Mehr Kinder und Jugendliche wegen Depressionen in Klinik
04.03.2014
Immer mehr Kinder und Jugendliche in Deutschland müssen wegen Depressionen in einer Klinik behandelt werden. In Hamburg ist deswegen die Zahl der stationären Behandlung bei den 10- bis 19-Jährigen innerhalb von zwölf Jahren fast um das Achtfache gestiegen. Dies teilte die Krankenkasse DAK-Gesundheit mit.
Zahl um das Achtfache gestiegen
In Deutschland müssen immer mehr Kinder und Jugendliche wegen einer Depression in einer Klinik behandelt werden. Typische Symptome, die bei ihnen auftreten, sind Stimmungsschwankungen, Antriebslosigkeit, Konzentrationsschwächen, mangelndes Selbstvertrauen oder psychosomatische Probleme, wie etwa Schlafstörungen.
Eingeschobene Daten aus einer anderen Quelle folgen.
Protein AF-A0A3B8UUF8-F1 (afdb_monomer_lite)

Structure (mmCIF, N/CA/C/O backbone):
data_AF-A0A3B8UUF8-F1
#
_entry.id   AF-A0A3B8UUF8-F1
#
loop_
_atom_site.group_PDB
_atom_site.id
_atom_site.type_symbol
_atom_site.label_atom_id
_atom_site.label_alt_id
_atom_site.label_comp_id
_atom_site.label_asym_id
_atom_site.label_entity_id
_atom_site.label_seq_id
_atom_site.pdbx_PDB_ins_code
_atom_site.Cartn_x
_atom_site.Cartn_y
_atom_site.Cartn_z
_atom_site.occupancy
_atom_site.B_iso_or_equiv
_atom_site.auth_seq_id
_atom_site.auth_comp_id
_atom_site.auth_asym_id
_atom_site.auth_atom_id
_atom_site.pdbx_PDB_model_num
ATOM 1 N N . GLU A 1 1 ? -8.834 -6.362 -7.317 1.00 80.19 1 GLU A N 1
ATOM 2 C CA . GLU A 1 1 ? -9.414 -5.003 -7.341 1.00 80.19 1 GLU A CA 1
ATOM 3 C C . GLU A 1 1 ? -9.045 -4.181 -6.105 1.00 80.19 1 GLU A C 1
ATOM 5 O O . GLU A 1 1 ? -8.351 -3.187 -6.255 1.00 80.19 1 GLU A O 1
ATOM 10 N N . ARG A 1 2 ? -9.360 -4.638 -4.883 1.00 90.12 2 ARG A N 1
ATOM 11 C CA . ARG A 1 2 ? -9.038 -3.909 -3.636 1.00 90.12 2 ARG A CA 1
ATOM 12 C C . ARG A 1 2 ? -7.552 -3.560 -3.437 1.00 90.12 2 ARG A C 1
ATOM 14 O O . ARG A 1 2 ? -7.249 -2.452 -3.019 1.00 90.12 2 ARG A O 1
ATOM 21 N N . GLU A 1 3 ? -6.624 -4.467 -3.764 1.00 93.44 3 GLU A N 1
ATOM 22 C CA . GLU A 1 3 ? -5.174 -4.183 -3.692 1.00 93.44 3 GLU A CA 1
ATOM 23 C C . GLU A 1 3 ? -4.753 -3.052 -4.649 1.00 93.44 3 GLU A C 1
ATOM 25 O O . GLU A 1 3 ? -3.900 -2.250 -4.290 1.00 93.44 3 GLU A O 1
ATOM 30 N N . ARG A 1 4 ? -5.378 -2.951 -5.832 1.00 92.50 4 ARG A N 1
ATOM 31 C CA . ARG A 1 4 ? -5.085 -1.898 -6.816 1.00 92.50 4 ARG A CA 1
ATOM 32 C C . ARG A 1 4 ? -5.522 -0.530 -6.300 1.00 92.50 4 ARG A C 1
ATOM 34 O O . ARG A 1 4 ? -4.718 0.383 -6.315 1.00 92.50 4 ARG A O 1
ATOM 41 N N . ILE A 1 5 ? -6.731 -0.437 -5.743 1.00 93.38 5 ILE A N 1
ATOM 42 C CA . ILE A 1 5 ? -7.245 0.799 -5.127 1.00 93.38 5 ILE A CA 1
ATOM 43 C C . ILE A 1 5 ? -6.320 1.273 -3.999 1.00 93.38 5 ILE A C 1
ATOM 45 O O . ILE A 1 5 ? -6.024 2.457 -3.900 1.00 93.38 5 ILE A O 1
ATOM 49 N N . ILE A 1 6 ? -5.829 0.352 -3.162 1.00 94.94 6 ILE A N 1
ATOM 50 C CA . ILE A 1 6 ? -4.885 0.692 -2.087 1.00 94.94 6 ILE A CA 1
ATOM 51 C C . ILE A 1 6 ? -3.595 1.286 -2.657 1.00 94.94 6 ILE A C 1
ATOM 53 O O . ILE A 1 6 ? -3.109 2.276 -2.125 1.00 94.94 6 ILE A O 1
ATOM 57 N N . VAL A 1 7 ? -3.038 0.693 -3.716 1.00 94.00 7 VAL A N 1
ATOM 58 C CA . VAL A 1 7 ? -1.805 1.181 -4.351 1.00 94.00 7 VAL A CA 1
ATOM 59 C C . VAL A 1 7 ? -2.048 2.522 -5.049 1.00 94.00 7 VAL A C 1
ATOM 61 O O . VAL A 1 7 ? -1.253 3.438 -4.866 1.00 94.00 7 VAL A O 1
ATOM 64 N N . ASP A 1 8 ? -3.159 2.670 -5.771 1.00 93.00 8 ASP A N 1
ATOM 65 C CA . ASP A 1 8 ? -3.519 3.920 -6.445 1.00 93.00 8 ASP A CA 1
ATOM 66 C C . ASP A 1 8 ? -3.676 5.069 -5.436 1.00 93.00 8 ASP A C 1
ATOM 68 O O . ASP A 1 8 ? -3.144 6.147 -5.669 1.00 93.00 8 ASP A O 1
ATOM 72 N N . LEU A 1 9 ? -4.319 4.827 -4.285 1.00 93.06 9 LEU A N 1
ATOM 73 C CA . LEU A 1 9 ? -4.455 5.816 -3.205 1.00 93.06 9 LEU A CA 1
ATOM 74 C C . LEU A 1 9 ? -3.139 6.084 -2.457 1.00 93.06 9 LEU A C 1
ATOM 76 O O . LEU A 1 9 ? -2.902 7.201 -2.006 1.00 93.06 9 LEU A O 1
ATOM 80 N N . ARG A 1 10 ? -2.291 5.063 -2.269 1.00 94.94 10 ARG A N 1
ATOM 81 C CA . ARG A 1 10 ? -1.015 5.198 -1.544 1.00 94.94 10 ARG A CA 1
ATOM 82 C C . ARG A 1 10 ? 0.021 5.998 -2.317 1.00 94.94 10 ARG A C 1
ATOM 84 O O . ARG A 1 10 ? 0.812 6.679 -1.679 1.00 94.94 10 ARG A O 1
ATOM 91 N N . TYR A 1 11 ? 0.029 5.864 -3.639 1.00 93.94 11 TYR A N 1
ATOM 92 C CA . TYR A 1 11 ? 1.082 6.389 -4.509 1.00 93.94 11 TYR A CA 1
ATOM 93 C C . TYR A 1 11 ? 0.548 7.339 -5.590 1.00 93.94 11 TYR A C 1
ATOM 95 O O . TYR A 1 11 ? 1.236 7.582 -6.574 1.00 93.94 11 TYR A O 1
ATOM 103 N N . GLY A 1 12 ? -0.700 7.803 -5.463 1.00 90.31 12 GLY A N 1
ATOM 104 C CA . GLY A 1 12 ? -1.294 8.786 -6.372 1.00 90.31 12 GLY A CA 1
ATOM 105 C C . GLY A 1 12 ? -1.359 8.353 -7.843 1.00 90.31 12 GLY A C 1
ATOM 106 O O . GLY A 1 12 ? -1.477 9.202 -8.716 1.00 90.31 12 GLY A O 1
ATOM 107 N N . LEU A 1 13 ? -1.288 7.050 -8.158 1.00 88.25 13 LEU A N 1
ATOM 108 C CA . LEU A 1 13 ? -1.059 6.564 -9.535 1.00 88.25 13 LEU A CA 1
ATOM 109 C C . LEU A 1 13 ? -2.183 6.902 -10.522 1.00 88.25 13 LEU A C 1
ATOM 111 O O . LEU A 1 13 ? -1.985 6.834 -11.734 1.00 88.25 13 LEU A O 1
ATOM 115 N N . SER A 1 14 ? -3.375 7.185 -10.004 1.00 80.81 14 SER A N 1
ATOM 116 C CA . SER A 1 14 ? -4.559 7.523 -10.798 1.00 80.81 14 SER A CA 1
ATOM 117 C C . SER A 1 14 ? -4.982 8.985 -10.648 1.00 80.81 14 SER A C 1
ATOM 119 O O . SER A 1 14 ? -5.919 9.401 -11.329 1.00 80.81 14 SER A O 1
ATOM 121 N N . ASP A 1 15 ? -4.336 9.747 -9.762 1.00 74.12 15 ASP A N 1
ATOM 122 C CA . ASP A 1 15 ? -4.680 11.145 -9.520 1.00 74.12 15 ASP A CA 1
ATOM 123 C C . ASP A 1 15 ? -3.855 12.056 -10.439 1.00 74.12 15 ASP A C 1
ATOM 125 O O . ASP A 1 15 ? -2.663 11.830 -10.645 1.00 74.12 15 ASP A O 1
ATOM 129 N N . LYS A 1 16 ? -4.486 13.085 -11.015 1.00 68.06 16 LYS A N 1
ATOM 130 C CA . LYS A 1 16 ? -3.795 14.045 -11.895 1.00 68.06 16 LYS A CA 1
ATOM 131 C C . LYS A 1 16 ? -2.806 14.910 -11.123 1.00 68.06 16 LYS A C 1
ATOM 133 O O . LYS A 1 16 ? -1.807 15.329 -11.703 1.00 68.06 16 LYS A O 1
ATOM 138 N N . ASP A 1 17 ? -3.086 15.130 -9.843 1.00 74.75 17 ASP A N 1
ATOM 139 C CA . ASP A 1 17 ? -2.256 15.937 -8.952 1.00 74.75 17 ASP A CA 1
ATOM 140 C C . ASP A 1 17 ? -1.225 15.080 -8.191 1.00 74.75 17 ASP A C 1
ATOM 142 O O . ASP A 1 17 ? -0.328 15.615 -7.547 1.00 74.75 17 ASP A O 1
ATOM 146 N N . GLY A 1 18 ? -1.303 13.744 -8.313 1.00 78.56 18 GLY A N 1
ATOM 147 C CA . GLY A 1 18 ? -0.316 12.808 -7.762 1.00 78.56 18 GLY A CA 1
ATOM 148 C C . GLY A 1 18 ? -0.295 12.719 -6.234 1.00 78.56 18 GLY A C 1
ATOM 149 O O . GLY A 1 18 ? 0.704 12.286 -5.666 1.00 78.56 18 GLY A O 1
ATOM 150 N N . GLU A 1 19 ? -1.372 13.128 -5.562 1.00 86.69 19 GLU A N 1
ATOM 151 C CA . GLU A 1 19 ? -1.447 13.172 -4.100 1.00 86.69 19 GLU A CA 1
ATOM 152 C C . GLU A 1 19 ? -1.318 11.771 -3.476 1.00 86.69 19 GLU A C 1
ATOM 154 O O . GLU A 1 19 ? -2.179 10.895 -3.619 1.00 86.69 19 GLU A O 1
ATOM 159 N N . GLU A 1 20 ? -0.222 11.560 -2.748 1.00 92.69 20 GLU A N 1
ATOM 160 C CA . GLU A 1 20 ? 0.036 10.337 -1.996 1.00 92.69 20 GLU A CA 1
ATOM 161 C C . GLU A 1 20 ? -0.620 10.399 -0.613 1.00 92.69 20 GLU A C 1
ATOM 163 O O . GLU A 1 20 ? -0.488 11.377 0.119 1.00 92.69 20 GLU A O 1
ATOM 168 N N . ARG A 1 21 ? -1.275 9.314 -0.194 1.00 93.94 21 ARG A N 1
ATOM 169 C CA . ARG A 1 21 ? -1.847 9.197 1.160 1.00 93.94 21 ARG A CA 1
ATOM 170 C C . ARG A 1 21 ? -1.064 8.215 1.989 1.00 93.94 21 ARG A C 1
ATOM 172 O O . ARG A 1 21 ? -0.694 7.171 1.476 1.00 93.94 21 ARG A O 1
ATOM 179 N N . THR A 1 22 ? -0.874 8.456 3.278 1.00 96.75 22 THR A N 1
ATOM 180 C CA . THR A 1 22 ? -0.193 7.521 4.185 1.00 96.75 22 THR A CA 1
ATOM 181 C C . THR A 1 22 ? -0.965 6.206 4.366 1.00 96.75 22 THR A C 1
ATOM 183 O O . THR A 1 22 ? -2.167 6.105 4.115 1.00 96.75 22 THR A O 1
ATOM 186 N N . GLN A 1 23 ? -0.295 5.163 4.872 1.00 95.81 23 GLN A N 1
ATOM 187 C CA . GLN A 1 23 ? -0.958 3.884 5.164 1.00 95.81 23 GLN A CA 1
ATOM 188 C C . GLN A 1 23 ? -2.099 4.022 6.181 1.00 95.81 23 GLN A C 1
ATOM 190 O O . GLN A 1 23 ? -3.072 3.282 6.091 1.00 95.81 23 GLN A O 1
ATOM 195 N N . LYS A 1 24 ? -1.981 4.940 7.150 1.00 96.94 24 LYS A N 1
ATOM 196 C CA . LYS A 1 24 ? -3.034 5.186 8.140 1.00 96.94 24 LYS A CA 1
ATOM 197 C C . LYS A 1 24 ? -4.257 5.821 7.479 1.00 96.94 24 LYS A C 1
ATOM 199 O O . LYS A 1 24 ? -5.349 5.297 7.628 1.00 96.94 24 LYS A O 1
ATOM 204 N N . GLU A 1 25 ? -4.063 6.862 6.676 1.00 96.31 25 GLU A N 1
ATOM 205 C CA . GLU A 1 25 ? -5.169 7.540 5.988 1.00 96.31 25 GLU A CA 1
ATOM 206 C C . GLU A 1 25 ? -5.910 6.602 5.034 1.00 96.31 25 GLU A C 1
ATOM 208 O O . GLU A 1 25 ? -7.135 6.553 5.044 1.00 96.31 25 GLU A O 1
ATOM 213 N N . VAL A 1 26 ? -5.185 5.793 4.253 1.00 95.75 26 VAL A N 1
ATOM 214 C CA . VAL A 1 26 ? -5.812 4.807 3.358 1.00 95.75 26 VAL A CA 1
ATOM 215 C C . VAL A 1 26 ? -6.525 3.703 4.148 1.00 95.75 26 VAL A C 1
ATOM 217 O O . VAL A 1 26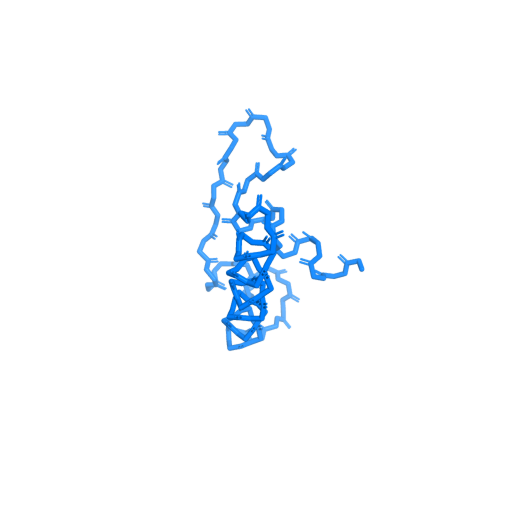 ? -7.582 3.230 3.730 1.00 95.75 26 VAL A O 1
ATOM 220 N N . ALA A 1 27 ? -5.978 3.287 5.293 1.00 96.69 27 ALA A N 1
ATOM 221 C CA . ALA A 1 27 ? -6.614 2.310 6.174 1.00 96.69 27 ALA A CA 1
ATOM 222 C C . ALA A 1 27 ? -7.933 2.838 6.748 1.00 96.69 27 ALA A C 1
ATOM 224 O O . ALA A 1 27 ? -8.952 2.150 6.655 1.00 96.69 27 ALA A O 1
ATOM 225 N N . ASP A 1 28 ? -7.913 4.073 7.251 1.00 97.31 28 ASP A N 1
ATOM 226 C CA . ASP A 1 28 ? -9.074 4.766 7.802 1.00 97.31 28 ASP A CA 1
ATOM 227 C C . ASP A 1 28 ? -10.148 4.971 6.715 1.00 97.31 28 ASP A C 1
ATOM 229 O O . ASP A 1 28 ? -11.312 4.638 6.929 1.00 97.31 28 ASP A O 1
ATOM 233 N N . MET A 1 29 ? -9.759 5.402 5.506 1.00 94.38 29 MET A N 1
ATOM 234 C CA . MET A 1 29 ? -10.674 5.581 4.366 1.00 94.38 29 MET A CA 1
ATOM 235 C C . MET A 1 29 ? -11.353 4.283 3.918 1.00 94.38 29 MET A C 1
ATOM 237 O O . MET A 1 29 ? -12.515 4.290 3.518 1.00 94.38 29 MET A O 1
ATOM 241 N N . LEU A 1 30 ? -10.623 3.165 3.934 1.00 94.56 30 LEU A N 1
ATOM 242 C CA . LEU A 1 30 ? -11.121 1.879 3.440 1.00 94.56 30 LEU A CA 1
ATOM 243 C C . LEU A 1 30 ? -11.717 0.994 4.544 1.00 94.56 30 LEU A C 1
ATOM 245 O O . LEU A 1 30 ? -12.154 -0.123 4.241 1.00 94.56 30 LEU A O 1
ATOM 249 N N . GLY A 1 31 ? -11.709 1.452 5.801 1.00 96.44 31 GLY A N 1
ATOM 250 C CA . GLY A 1 31 ? -12.184 0.691 6.957 1.00 96.44 31 GLY A CA 1
ATOM 251 C C . GLY A 1 31 ? -11.411 -0.613 7.175 1.00 96.44 31 GLY A C 1
ATOM 252 O O . GLY A 1 31 ? -12.006 -1.648 7.468 1.00 96.44 31 GLY A O 1
ATOM 253 N N . ILE A 1 32 ? -10.092 -0.600 6.959 1.00 95.94 32 ILE A N 1
ATOM 254 C CA . ILE A 1 32 ? -9.210 -1.766 7.143 1.00 95.94 32 ILE A CA 1
ATOM 255 C C . ILE A 1 32 ? -8.091 -1.444 8.121 1.00 95.94 32 ILE A C 1
ATOM 257 O O . ILE A 1 32 ? -7.837 -0.289 8.432 1.00 95.94 32 ILE A O 1
ATOM 261 N N . SER A 1 33 ? -7.363 -2.459 8.585 1.00 97.00 33 SER A N 1
ATOM 262 C CA . SER A 1 33 ? -6.170 -2.195 9.384 1.00 97.00 33 SER A CA 1
ATOM 263 C C . SER A 1 33 ? -5.019 -1.679 8.515 1.00 97.00 33 SER A C 1
ATOM 265 O O . SER A 1 33 ? -4.742 -2.201 7.430 1.00 97.00 33 SER A O 1
ATOM 267 N N . GLN A 1 34 ? -4.251 -0.731 9.049 1.00 96.44 34 GLN A N 1
ATOM 268 C CA . GLN A 1 34 ? -2.986 -0.294 8.449 1.00 96.44 34 GLN A CA 1
ATOM 269 C C . GLN A 1 34 ? -1.998 -1.466 8.264 1.00 96.44 34 GLN A C 1
ATOM 271 O O . GLN A 1 34 ? -1.257 -1.517 7.280 1.00 96.44 34 GLN A O 1
ATOM 276 N N . SER A 1 35 ? -2.054 -2.488 9.126 1.00 97.56 35 SER A N 1
ATOM 277 C CA . SER A 1 35 ? -1.246 -3.706 8.981 1.00 97.56 35 SER A CA 1
ATOM 278 C C . SER A 1 35 ? -1.580 -4.530 7.728 1.00 97.56 35 SER A C 1
ATOM 280 O O . SER A 1 35 ? -0.715 -5.246 7.218 1.00 97.56 35 SER A O 1
ATOM 282 N N . TYR A 1 36 ? -2.801 -4.445 7.186 1.00 97.12 36 TYR A N 1
ATOM 283 C CA . TYR A 1 36 ? -3.126 -5.051 5.891 1.00 97.12 36 TYR A CA 1
ATOM 284 C C . TYR A 1 36 ? -2.338 -4.381 4.758 1.00 97.12 36 TYR A C 1
ATOM 286 O O . TYR A 1 36 ? -1.723 -5.071 3.944 1.00 97.12 36 TYR A O 1
ATOM 294 N N . ILE A 1 37 ? -2.291 -3.048 4.758 1.00 96.88 37 ILE A N 1
ATOM 295 C CA . ILE A 1 37 ? -1.575 -2.251 3.754 1.00 96.88 37 ILE A CA 1
ATOM 296 C C . ILE A 1 37 ? -0.067 -2.502 3.846 1.00 96.88 37 ILE A C 1
ATOM 298 O O . ILE A 1 37 ? 0.569 -2.789 2.835 1.00 96.88 37 ILE A O 1
ATOM 302 N N . SER A 1 38 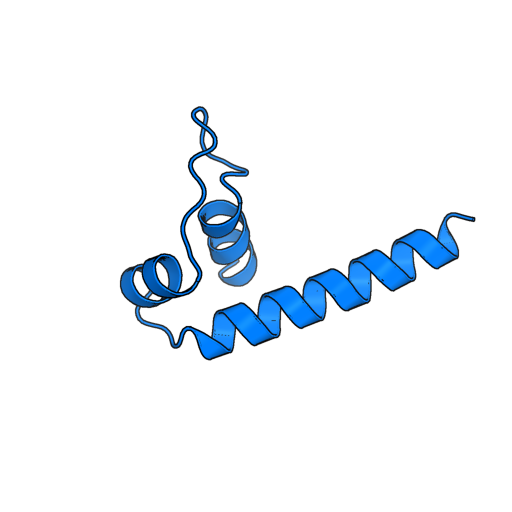? 0.497 -2.523 5.056 1.00 97.56 38 SER A N 1
ATOM 303 C CA . SER A 1 38 ? 1.917 -2.845 5.265 1.00 97.56 38 SER A CA 1
ATOM 304 C C . SER A 1 38 ? 2.303 -4.220 4.693 1.00 97.56 38 SER A C 1
ATOM 306 O O . SER A 1 38 ? 3.326 -4.372 4.016 1.00 97.56 38 SER A O 1
ATOM 308 N N . ARG A 1 39 ? 1.460 -5.242 4.905 1.00 97.62 39 ARG A N 1
ATOM 309 C CA . ARG A 1 39 ? 1.681 -6.579 4.329 1.00 97.62 39 ARG A CA 1
ATOM 310 C C . ARG A 1 39 ? 1.618 -6.566 2.803 1.00 97.62 39 ARG A C 1
ATOM 312 O O . ARG A 1 39 ? 2.430 -7.243 2.167 1.00 97.62 39 ARG A O 1
ATOM 319 N N . LEU A 1 40 ? 0.682 -5.812 2.226 1.00 97.00 40 LEU A N 1
ATOM 320 C CA . LEU A 1 40 ? 0.551 -5.658 0.779 1.00 97.00 40 LEU A CA 1
ATOM 321 C C . LEU A 1 40 ? 1.807 -5.022 0.168 1.00 97.00 40 LEU A C 1
ATOM 323 O O . LEU A 1 40 ? 2.396 -5.606 -0.742 1.00 97.00 40 LEU A O 1
ATOM 327 N N . GLU A 1 41 ? 2.272 -3.894 0.709 1.00 96.31 41 GLU A N 1
ATOM 328 C CA . GLU A 1 41 ? 3.485 -3.214 0.231 1.00 96.31 41 GLU A CA 1
ATOM 329 C C . GLU A 1 41 ? 4.701 -4.153 0.274 1.00 96.31 41 GLU A C 1
ATOM 331 O O . GLU A 1 41 ? 5.433 -4.295 -0.708 1.00 96.31 41 GLU A O 1
ATOM 336 N N . LYS A 1 42 ? 4.868 -4.905 1.371 1.00 96.81 42 LYS A N 1
ATOM 337 C CA . LYS A 1 42 ? 5.957 -5.885 1.504 1.00 96.81 42 LYS A CA 1
ATOM 338 C C . LYS A 1 42 ? 5.903 -6.980 0.431 1.00 96.81 42 LYS A C 1
ATOM 340 O O . LYS A 1 42 ? 6.947 -7.392 -0.084 1.00 96.81 42 LYS A O 1
ATOM 345 N N . LYS A 1 43 ? 4.704 -7.460 0.081 1.00 96.38 43 LYS A N 1
ATOM 346 C CA . LYS A 1 43 ? 4.492 -8.450 -0.991 1.00 96.38 43 LYS A CA 1
ATOM 347 C C . LYS A 1 43 ? 4.851 -7.868 -2.363 1.00 96.38 43 LYS A C 1
ATOM 349 O O . LYS A 1 43 ? 5.526 -8.551 -3.134 1.00 96.38 43 LYS A O 1
ATOM 354 N N . ILE A 1 44 ? 4.455 -6.624 -2.641 1.00 95.56 44 ILE A N 1
ATOM 355 C CA . ILE A 1 44 ? 4.755 -5.920 -3.898 1.00 95.56 44 ILE A CA 1
ATOM 356 C C . ILE A 1 44 ? 6.265 -5.718 -4.052 1.00 95.56 44 ILE A C 1
ATOM 358 O O . ILE A 1 44 ? 6.835 -6.160 -5.047 1.00 95.56 44 ILE A O 1
ATOM 362 N N . ILE A 1 45 ? 6.941 -5.171 -3.035 1.00 95.00 45 ILE A N 1
ATOM 363 C CA . ILE A 1 45 ? 8.400 -4.958 -3.048 1.00 95.00 45 ILE A CA 1
ATOM 364 C C . ILE A 1 45 ? 9.144 -6.274 -3.300 1.00 95.00 45 ILE A C 1
ATOM 366 O O . ILE A 1 45 ? 10.084 -6.325 -4.092 1.00 95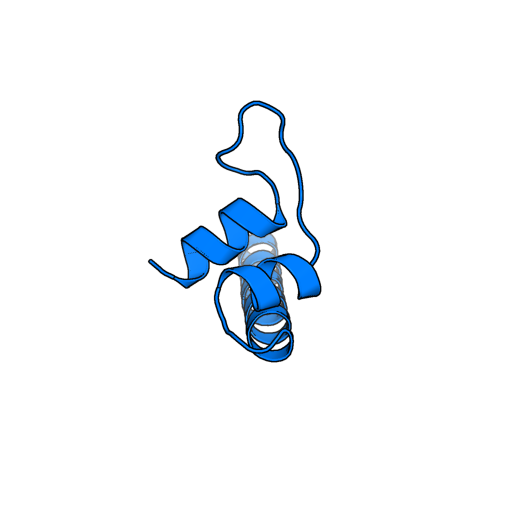.00 45 ILE A O 1
ATOM 370 N N . LYS A 1 46 ? 8.722 -7.367 -2.652 1.00 96.12 46 LYS A N 1
ATOM 371 C CA . LYS A 1 46 ? 9.334 -8.689 -2.854 1.00 96.12 46 LYS A CA 1
ATOM 372 C C . LYS A 1 46 ? 9.198 -9.175 -4.298 1.00 96.12 46 LYS A C 1
ATOM 374 O O . LYS A 1 46 ? 10.111 -9.832 -4.794 1.00 96.12 46 LYS A O 1
ATOM 379 N N . ARG A 1 47 ? 8.072 -8.888 -4.955 1.00 94.75 47 ARG A N 1
ATOM 380 C CA . ARG A 1 47 ? 7.852 -9.231 -6.363 1.00 94.75 47 ARG A CA 1
ATOM 381 C C . ARG A 1 47 ? 8.721 -8.373 -7.280 1.00 94.75 47 ARG A C 1
ATOM 383 O O . ARG A 1 47 ? 9.476 -8.943 -8.054 1.00 94.75 47 ARG A O 1
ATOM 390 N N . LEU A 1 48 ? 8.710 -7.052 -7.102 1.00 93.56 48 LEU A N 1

In Hamburg ist die Erkrankung für immer mehr junge Menschen so gravierend, dass eine ambulante Behandlung nicht mehr ausreicht und sie in Kliniken stationär behandelt werden müssen. So stieg die Zahl der stationären Behandlungen in der Hansestadt bei den 10- bis 19-Jährigen innerhalb von zwölf Jahren fast um das Achtfache. Dies teilte die Krankenkasse DAK-Gesundheit am Montag unter Hinweis auf Zahlen des Statistischen Bundesamts für die Jahre 2000 bis 2012 mit. Demnach stieg die Zahl der Kinder und Jugendlichen, die von Hamburgs Krankenhäusern aufgenommen wurden, von 61 im Jahr 2000 auf 474 im Jahr 2012.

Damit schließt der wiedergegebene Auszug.